- _ABOUT THIS EXERCISE_:
Leave the pictures out. Retype exactly the lines below from the one containing "ATOM 134 C CA" through the one containing "ATOM 156 C C", and no others.

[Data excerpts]
==*==

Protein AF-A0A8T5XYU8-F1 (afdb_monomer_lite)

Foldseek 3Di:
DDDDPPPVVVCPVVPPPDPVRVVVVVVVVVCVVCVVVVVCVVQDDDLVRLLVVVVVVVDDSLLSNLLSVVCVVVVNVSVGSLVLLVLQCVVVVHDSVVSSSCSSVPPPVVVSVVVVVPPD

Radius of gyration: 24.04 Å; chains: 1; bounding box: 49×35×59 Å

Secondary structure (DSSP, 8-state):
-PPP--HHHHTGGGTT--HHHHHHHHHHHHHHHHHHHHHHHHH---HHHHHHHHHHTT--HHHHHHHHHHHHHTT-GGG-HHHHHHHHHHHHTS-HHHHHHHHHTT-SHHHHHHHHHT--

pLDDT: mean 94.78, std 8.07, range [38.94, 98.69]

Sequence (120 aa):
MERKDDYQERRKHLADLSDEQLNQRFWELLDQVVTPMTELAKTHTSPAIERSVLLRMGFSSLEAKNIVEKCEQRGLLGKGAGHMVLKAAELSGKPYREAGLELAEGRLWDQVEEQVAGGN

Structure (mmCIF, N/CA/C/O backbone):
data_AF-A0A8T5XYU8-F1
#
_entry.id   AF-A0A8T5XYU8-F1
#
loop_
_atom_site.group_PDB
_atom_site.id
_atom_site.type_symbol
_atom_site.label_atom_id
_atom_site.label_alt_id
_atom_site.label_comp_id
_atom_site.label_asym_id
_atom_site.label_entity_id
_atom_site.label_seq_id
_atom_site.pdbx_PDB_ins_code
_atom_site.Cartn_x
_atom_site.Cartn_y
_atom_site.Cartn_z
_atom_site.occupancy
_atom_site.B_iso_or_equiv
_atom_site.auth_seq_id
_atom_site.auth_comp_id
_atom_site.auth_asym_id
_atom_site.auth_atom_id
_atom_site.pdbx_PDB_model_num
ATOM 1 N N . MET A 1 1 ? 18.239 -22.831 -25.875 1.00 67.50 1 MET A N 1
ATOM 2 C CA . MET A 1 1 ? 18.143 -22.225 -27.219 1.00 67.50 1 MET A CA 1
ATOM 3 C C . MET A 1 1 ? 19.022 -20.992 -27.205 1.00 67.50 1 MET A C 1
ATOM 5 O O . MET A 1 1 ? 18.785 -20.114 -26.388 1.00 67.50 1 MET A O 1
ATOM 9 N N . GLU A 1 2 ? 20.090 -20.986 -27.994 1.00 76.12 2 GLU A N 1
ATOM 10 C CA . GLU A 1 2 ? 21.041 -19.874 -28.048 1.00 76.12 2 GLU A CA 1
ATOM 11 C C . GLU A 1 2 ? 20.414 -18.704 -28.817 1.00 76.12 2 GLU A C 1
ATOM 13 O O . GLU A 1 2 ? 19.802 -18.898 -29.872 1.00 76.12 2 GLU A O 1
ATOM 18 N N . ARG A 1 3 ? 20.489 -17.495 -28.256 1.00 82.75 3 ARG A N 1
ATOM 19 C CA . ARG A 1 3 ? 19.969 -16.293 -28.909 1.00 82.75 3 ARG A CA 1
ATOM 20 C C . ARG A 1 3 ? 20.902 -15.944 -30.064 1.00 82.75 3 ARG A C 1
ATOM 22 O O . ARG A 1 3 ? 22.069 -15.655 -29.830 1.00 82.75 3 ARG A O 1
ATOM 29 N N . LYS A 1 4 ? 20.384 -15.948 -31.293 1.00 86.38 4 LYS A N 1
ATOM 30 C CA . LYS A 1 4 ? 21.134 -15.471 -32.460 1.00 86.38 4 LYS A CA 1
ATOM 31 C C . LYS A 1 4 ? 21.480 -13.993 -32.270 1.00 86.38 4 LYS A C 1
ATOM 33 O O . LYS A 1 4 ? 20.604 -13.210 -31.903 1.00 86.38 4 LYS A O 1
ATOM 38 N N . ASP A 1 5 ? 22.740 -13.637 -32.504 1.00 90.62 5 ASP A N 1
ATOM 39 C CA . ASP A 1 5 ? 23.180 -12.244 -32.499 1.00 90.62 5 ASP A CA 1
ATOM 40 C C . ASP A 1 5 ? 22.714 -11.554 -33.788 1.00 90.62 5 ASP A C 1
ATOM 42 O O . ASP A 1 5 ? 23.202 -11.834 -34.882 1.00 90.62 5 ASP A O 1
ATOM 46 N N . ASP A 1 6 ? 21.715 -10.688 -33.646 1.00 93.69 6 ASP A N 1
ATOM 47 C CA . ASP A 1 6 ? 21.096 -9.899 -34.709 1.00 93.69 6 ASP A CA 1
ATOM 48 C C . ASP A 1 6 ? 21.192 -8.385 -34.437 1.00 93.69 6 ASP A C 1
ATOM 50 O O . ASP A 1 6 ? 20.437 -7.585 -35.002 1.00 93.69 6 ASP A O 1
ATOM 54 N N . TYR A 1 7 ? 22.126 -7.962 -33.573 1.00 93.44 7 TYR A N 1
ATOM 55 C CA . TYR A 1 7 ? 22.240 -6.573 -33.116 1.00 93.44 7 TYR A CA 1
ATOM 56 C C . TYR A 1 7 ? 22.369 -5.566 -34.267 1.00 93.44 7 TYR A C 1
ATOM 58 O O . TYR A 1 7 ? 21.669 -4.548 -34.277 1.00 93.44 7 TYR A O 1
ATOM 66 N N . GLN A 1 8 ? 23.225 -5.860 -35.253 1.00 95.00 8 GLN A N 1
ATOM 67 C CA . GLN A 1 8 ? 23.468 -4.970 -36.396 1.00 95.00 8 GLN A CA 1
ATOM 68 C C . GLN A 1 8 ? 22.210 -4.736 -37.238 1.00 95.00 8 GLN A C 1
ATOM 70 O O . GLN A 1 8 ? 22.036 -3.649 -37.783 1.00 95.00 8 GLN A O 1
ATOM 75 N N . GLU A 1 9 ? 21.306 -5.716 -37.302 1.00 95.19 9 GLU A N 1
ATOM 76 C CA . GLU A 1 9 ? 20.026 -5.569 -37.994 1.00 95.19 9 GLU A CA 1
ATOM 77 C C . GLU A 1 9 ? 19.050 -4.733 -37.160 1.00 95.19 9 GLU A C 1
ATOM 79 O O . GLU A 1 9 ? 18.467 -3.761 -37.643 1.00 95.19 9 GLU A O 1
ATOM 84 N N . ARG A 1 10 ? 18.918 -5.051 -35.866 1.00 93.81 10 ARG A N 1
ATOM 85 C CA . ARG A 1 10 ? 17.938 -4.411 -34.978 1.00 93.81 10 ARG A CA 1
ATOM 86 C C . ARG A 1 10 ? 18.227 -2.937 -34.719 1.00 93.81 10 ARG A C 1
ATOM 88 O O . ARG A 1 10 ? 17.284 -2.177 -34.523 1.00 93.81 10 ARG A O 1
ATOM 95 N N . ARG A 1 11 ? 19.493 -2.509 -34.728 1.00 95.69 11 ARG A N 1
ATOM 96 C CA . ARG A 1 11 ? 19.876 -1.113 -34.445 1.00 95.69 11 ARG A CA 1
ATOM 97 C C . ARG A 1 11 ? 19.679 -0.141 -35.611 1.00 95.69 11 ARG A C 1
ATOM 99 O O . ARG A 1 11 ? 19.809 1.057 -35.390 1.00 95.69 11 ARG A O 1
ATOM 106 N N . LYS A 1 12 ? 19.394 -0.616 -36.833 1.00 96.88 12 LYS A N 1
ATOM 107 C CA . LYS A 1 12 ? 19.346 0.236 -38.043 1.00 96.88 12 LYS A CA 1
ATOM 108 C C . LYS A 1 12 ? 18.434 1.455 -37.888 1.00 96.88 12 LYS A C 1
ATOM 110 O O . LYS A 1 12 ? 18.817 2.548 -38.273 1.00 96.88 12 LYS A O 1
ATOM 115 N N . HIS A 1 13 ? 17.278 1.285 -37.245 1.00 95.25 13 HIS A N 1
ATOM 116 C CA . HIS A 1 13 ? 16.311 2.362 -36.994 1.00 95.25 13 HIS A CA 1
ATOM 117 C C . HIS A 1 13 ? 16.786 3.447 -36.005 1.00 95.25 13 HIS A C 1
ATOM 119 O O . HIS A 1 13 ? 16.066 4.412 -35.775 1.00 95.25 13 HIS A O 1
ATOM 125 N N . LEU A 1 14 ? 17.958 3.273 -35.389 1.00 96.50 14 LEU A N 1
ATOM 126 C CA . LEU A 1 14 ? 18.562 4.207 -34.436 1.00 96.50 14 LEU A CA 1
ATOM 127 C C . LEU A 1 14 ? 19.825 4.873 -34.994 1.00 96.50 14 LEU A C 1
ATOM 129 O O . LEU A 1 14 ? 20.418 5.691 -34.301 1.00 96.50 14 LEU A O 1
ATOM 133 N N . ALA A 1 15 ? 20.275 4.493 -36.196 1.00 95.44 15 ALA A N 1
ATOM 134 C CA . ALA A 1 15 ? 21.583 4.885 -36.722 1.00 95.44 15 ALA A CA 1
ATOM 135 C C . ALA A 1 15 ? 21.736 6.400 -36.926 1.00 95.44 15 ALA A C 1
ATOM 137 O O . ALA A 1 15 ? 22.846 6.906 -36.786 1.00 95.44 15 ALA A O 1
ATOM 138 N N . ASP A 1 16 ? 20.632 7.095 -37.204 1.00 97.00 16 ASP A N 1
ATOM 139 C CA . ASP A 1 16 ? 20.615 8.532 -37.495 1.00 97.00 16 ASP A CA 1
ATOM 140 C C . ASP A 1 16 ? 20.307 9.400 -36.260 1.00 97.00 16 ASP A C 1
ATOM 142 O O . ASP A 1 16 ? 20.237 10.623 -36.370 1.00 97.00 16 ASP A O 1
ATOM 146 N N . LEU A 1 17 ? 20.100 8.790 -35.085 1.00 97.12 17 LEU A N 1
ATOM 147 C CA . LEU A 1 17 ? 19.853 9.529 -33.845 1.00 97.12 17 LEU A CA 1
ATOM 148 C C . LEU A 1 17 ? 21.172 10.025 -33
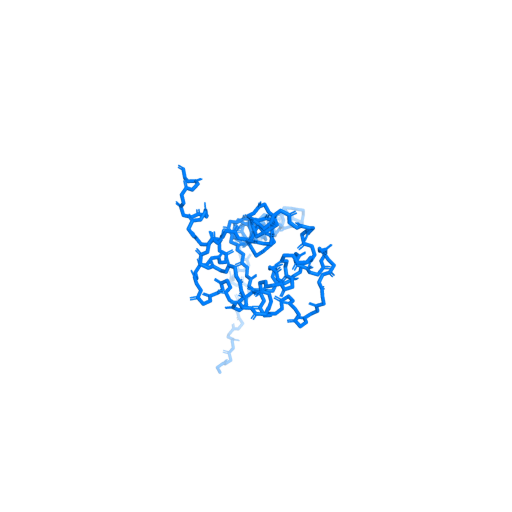.248 1.00 97.12 17 LEU A C 1
ATOM 150 O O . LEU A 1 17 ? 22.134 9.263 -33.138 1.00 97.12 17 LEU A O 1
ATOM 154 N N . SER A 1 18 ? 21.196 11.278 -32.792 1.00 98.06 18 SER A N 1
ATOM 155 C CA . SER A 1 18 ? 22.269 11.757 -31.916 1.00 98.06 18 SER A CA 1
ATOM 156 C C . SER A 1 18 ? 22.215 11.059 -30.554 1.00 98.06 18 SER A C 1
ATOM 158 O O . SER A 1 18 ? 21.175 10.529 -30.158 1.00 98.06 18 SER A O 1
ATOM 160 N N . ASP A 1 19 ? 23.309 11.108 -29.794 1.00 97.81 19 ASP A N 1
ATOM 161 C CA . ASP A 1 19 ? 23.345 10.552 -28.434 1.00 97.81 19 ASP A CA 1
ATOM 162 C C . ASP A 1 19 ? 22.247 11.144 -27.536 1.00 97.81 19 ASP A C 1
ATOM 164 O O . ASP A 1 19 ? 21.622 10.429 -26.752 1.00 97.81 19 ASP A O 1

==*==

- _RESPONSE_:
ATOM 134 C CA . ALA A 1 15 ? 21.583 4.885 -36.722 1.00 95.44 15 ALA A CA 1
ATOM 135 C C . ALA A 1 15 ? 21.736 6.400 -36.926 1.00 95.44 15 ALA A C 1
ATOM 137 O O . ALA A 1 15 ? 22.846 6.906 -36.786 1.00 95.44 15 ALA A O 1
ATOM 138 N N . ASP A 1 16 ? 20.632 7.095 -37.204 1.00 97.00 16 ASP A N 1
ATOM 139 C CA . ASP A 1 16 ? 20.615 8.532 -37.495 1.00 97.00 16 ASP A CA 1
ATOM 140 C C . ASP A 1 16 ? 20.307 9.400 -36.260 1.00 97.00 16 ASP A C 1
ATOM 142 O O . ASP A 1 16 ? 20.237 10.623 -36.370 1.00 97.00 16 ASP A O 1
ATOM 146 N N . LEU A 1 17 ? 20.100 8.790 -35.085 1.00 97.12 17 LEU A N 1
ATOM 147 C CA . LEU A 1 17 ? 19.853 9.529 -33.845 1.00 97.12 17 LEU A CA 1
ATOM 148 C C . LEU A 1 17 ? 21.172 10.025 -33
.248 1.00 97.12 17 LEU A C 1
ATOM 150 O O . LEU A 1 17 ? 22.134 9.263 -33.138 1.00 97.12 17 LEU A O 1
ATOM 154 N N . SER A 1 18 ? 21.196 11.278 -32.792 1.00 98.06 18 SER A N 1
ATOM 155 C CA . SER A 1 18 ? 22.269 11.757 -31.916 1.00 98.06 18 SER A CA 1
ATOM 156 C C . SER A 1 18 ? 22.215 11.059 -30.554 1.00 98.06 18 SER A C 1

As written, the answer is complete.